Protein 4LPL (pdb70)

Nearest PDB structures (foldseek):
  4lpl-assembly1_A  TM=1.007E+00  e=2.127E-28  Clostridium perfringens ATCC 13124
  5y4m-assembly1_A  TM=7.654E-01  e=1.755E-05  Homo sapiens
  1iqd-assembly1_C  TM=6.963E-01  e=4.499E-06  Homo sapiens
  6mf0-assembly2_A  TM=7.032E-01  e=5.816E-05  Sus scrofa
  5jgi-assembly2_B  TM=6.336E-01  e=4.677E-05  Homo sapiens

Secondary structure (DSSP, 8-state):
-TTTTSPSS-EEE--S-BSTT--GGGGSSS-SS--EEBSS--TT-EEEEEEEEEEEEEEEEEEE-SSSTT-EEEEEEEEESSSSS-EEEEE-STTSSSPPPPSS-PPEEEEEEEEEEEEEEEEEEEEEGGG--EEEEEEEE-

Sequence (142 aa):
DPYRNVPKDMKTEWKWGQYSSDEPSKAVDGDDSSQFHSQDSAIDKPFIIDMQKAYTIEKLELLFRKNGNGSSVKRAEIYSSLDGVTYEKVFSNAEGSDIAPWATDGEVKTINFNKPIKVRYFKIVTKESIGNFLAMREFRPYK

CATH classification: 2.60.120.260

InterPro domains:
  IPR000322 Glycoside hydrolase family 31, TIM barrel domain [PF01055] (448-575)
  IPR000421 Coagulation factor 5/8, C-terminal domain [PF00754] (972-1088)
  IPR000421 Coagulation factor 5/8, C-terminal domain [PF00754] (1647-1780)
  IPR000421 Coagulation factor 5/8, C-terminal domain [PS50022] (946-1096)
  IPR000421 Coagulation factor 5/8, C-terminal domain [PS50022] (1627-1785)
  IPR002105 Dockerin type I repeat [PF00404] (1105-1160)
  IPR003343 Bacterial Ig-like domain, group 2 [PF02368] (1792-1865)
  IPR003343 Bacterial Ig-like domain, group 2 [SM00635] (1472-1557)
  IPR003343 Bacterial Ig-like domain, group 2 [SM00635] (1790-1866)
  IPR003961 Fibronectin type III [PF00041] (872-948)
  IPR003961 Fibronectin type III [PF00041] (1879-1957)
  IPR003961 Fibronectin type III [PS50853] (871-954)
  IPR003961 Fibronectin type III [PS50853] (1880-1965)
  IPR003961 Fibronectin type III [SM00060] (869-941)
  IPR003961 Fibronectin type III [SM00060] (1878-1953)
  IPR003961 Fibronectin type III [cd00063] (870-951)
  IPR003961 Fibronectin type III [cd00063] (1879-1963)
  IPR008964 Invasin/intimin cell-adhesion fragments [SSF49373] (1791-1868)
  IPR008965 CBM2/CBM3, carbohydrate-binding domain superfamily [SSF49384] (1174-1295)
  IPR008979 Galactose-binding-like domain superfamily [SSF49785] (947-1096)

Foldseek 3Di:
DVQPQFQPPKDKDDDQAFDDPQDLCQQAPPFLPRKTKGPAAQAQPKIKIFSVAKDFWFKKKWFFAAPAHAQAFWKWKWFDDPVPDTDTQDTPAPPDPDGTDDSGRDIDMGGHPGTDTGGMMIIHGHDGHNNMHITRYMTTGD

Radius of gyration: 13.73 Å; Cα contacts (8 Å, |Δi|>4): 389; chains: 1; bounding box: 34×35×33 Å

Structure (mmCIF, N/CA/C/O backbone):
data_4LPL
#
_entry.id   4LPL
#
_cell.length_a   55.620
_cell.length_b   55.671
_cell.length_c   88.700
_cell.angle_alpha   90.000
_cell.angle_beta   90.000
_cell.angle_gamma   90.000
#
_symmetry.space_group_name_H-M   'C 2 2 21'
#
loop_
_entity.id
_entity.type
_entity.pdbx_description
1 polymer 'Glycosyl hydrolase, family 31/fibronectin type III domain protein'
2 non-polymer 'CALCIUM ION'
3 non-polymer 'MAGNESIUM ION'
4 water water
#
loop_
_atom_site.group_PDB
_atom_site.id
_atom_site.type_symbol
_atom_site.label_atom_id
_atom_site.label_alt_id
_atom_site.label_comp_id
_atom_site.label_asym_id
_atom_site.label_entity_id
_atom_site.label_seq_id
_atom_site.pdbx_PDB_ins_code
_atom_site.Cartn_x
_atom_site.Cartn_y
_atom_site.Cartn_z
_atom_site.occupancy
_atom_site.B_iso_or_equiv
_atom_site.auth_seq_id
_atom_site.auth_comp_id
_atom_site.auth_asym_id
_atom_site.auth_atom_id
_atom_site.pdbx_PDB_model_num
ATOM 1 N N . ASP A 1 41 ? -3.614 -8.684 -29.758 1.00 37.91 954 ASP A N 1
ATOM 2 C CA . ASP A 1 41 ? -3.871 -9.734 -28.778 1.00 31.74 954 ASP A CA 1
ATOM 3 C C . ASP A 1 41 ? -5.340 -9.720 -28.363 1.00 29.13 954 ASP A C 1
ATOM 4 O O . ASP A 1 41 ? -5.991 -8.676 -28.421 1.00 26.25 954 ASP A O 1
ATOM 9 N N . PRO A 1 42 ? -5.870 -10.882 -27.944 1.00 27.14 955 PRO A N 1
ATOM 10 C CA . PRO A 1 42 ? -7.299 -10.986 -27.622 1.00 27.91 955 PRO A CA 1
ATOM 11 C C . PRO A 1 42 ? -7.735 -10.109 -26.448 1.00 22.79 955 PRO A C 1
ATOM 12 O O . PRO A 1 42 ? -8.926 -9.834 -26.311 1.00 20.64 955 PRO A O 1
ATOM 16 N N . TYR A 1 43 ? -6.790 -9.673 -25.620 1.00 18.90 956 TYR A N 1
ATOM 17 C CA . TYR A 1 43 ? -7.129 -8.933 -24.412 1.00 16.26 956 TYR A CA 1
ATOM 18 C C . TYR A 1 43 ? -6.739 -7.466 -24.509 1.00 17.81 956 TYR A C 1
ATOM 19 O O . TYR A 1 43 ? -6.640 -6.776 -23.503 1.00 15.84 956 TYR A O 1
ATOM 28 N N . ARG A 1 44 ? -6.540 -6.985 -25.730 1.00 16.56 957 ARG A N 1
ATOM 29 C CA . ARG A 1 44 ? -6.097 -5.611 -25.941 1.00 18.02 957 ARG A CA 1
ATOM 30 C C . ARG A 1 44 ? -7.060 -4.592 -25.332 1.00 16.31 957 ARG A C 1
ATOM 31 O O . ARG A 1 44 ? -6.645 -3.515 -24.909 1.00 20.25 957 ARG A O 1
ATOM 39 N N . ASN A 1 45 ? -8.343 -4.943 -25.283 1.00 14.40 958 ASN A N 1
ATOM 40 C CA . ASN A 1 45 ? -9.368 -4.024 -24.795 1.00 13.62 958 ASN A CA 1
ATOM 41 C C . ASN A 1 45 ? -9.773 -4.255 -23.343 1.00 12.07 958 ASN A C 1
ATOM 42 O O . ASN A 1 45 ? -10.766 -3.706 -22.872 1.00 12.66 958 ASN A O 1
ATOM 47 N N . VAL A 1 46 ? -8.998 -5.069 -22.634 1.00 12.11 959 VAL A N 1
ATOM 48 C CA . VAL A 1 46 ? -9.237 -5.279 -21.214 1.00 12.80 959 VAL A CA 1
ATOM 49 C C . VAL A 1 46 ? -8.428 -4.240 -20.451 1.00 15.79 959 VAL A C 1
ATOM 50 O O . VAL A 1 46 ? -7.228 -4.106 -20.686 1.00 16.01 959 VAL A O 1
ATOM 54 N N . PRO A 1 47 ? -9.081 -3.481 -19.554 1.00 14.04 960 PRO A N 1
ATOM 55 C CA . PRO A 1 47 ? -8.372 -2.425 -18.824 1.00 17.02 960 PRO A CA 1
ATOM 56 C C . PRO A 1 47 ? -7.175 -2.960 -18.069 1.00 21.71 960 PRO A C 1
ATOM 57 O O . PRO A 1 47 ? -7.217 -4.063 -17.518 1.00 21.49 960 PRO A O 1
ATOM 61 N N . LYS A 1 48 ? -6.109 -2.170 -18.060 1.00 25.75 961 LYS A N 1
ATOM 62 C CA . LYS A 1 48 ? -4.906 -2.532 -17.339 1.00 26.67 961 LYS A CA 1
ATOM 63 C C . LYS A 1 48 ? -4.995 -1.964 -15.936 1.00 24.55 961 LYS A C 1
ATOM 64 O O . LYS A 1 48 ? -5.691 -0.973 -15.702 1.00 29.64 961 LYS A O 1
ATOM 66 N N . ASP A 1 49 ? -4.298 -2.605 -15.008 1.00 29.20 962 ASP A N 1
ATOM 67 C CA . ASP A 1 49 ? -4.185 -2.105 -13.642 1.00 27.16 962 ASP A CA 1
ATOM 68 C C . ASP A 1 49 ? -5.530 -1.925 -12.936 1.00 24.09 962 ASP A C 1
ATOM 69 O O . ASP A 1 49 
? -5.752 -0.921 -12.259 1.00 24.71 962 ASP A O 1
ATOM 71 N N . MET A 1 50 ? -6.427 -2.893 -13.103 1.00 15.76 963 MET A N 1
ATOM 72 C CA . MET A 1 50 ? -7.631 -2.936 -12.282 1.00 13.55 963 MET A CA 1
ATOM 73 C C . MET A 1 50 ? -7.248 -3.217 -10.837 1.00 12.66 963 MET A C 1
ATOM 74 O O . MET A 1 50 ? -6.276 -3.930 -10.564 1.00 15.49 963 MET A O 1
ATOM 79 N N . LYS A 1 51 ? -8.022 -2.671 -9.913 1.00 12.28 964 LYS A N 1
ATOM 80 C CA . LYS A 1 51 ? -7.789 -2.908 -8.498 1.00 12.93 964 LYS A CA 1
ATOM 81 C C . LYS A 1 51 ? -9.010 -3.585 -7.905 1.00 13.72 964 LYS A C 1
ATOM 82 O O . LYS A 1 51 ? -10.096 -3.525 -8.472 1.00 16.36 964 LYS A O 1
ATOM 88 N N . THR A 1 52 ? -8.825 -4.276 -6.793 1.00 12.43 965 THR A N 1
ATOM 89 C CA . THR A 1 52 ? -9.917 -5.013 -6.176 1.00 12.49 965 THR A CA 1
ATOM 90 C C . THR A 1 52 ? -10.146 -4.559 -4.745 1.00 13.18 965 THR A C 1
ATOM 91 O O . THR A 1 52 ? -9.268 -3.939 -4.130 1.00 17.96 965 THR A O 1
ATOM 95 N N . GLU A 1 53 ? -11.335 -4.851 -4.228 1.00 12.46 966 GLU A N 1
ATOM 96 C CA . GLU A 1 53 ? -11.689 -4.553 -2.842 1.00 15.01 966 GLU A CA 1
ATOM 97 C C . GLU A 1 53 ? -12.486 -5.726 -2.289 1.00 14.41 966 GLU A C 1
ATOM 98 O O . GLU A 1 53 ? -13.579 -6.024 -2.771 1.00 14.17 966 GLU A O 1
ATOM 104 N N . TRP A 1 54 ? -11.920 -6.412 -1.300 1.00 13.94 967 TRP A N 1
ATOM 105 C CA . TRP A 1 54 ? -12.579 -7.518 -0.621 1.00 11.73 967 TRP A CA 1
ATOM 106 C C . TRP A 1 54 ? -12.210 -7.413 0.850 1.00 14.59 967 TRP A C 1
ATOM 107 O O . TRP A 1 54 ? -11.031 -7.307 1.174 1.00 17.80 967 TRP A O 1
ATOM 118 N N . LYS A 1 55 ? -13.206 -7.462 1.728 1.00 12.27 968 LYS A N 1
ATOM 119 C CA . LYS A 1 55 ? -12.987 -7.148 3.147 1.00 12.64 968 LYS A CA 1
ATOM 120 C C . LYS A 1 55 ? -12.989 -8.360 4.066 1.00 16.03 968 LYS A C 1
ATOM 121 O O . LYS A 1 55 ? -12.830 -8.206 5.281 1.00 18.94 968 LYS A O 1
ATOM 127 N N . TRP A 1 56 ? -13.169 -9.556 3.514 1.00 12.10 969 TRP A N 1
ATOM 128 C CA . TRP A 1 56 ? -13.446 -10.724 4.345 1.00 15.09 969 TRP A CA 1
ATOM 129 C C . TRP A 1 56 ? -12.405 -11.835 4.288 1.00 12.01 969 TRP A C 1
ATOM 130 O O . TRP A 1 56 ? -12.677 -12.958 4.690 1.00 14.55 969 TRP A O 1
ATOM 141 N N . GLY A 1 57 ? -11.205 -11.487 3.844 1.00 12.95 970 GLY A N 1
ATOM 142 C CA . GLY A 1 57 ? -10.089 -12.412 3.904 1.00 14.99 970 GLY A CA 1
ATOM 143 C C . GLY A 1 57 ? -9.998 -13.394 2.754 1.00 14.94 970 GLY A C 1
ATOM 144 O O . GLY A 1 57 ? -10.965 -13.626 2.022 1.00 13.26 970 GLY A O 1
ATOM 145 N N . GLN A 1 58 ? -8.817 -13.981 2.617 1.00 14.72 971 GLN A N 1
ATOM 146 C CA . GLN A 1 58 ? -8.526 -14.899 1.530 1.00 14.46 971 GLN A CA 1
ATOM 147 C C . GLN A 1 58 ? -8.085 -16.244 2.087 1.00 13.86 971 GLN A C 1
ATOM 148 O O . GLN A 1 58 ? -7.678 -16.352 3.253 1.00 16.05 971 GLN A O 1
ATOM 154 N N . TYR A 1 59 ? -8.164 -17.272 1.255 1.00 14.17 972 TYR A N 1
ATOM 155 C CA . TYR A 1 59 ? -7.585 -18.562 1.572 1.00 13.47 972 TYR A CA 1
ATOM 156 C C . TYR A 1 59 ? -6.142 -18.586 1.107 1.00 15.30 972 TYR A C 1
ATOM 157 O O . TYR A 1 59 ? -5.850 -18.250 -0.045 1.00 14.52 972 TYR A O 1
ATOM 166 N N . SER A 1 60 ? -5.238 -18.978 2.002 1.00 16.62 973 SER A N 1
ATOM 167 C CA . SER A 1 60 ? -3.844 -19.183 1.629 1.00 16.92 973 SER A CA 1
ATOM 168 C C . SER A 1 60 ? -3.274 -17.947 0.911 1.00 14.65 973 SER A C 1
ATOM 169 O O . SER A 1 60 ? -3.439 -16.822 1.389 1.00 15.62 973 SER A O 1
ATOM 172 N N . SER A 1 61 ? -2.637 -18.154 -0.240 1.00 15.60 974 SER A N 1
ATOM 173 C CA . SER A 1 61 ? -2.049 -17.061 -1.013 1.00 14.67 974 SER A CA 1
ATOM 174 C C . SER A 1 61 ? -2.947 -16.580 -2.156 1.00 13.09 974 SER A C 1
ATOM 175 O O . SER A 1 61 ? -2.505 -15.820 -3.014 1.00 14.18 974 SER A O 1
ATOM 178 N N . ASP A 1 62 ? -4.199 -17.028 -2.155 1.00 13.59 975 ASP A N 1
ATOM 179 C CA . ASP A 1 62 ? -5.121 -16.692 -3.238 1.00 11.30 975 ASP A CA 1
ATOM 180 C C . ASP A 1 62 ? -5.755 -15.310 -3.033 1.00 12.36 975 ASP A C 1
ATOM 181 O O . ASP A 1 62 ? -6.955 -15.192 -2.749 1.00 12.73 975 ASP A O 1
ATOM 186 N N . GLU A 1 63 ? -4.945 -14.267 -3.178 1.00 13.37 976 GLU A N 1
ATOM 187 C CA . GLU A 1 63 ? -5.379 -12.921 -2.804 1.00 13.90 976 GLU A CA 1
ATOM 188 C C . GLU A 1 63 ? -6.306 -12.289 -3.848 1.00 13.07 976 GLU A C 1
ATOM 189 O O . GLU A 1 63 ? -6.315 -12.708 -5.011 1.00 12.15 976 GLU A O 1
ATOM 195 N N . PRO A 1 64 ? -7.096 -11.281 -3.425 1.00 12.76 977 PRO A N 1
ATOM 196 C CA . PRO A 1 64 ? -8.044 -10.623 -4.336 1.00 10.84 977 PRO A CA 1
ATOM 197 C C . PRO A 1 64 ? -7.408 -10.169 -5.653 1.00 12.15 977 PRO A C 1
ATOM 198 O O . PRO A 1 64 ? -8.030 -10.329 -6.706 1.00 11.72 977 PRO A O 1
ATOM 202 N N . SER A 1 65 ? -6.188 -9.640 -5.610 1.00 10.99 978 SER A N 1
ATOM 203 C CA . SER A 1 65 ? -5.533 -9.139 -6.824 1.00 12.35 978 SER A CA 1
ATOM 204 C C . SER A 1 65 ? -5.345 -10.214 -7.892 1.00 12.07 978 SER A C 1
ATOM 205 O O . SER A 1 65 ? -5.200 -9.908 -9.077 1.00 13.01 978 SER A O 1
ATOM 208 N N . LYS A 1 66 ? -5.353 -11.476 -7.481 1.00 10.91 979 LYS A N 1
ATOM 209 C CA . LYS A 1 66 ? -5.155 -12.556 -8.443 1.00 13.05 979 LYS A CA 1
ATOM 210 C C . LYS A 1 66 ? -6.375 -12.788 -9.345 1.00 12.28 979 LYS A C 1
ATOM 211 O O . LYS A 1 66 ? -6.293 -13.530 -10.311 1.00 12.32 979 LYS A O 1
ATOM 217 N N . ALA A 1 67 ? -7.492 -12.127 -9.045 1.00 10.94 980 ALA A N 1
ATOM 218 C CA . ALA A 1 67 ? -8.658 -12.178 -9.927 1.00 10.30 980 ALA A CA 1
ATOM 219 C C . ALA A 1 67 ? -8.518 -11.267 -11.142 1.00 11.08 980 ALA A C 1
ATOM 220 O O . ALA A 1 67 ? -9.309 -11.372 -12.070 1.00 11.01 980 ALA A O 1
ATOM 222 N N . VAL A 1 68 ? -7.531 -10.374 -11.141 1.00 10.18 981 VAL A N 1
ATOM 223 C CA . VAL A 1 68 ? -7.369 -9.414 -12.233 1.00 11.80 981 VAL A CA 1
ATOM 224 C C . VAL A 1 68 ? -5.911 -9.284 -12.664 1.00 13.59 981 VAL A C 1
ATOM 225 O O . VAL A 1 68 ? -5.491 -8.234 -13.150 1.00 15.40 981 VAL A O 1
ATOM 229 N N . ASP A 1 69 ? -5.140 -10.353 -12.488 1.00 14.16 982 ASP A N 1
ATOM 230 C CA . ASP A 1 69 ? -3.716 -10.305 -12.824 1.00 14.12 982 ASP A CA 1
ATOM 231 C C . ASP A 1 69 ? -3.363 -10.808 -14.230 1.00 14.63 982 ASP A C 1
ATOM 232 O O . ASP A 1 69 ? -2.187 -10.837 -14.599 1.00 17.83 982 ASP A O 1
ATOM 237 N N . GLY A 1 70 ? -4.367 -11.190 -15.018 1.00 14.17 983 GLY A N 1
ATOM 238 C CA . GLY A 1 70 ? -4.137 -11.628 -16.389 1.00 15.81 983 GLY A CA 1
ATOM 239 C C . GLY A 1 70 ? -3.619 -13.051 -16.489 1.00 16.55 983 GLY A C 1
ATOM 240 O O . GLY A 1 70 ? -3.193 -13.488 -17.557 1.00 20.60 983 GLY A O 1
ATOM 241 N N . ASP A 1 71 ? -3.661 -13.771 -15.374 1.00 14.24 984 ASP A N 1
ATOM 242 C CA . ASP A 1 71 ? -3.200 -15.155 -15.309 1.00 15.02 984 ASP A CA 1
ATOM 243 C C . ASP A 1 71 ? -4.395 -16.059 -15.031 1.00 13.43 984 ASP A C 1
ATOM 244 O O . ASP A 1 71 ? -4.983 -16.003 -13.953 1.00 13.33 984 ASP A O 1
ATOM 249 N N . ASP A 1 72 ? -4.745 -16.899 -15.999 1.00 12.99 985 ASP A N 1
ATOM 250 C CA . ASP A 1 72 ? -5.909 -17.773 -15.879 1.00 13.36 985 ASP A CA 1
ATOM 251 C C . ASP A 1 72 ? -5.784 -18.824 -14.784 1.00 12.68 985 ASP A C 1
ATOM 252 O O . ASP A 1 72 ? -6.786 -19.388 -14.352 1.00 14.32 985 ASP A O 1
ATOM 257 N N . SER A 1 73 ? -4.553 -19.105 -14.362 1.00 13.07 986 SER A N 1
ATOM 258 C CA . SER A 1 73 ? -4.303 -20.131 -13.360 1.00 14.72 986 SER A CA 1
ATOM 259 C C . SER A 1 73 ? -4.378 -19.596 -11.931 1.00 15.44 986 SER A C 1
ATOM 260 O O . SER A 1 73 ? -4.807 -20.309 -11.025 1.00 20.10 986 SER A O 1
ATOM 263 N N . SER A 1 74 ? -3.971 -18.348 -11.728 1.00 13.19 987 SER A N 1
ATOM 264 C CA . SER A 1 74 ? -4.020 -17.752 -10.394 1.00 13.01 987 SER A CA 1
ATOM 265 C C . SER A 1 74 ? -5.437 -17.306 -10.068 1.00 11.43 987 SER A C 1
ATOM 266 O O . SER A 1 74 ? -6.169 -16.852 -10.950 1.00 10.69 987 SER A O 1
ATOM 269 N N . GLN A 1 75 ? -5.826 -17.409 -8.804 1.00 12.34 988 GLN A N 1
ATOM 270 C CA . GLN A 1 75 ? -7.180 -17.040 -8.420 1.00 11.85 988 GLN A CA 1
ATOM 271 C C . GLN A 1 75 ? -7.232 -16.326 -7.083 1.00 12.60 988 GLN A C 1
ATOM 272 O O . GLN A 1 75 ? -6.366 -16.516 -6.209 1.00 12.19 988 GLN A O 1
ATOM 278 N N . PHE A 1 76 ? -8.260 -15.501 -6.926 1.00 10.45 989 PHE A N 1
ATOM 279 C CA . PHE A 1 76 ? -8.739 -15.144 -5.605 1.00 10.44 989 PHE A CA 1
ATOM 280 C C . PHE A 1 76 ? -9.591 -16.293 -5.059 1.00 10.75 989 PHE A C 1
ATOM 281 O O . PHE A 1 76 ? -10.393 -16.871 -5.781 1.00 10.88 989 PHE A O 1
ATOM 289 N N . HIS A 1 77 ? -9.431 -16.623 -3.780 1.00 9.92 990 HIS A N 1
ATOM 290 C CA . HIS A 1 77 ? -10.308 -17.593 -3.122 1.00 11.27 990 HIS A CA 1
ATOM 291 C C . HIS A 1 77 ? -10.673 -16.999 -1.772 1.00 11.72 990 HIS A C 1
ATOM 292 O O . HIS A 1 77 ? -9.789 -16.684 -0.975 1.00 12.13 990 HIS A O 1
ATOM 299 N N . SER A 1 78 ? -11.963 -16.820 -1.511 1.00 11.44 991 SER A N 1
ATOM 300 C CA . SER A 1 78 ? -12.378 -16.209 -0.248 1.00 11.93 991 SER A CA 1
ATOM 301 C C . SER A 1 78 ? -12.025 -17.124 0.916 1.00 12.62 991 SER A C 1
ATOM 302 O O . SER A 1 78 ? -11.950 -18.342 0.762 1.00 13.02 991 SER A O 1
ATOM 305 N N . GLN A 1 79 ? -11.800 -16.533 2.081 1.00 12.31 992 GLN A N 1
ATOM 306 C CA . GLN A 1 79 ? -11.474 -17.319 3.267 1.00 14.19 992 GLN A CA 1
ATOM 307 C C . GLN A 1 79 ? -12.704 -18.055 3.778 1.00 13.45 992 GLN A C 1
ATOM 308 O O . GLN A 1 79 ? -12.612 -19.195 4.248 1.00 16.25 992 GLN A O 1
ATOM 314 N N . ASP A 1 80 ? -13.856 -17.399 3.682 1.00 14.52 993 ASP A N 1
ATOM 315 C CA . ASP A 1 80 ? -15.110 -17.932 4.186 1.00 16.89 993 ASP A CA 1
:::::
INSTRUCTIONS FOR THE TASK: Scan the records above for the string "hydrolase", then copy each line where it turns up.

FINISHED TASK:
  IPR000322 Glycoside hydrolase family 31, TIM barrel domain [PF01055] (448-575)
1 polymer 'Glycosyl hydrolase, family 31/fibronectin type III domain protein'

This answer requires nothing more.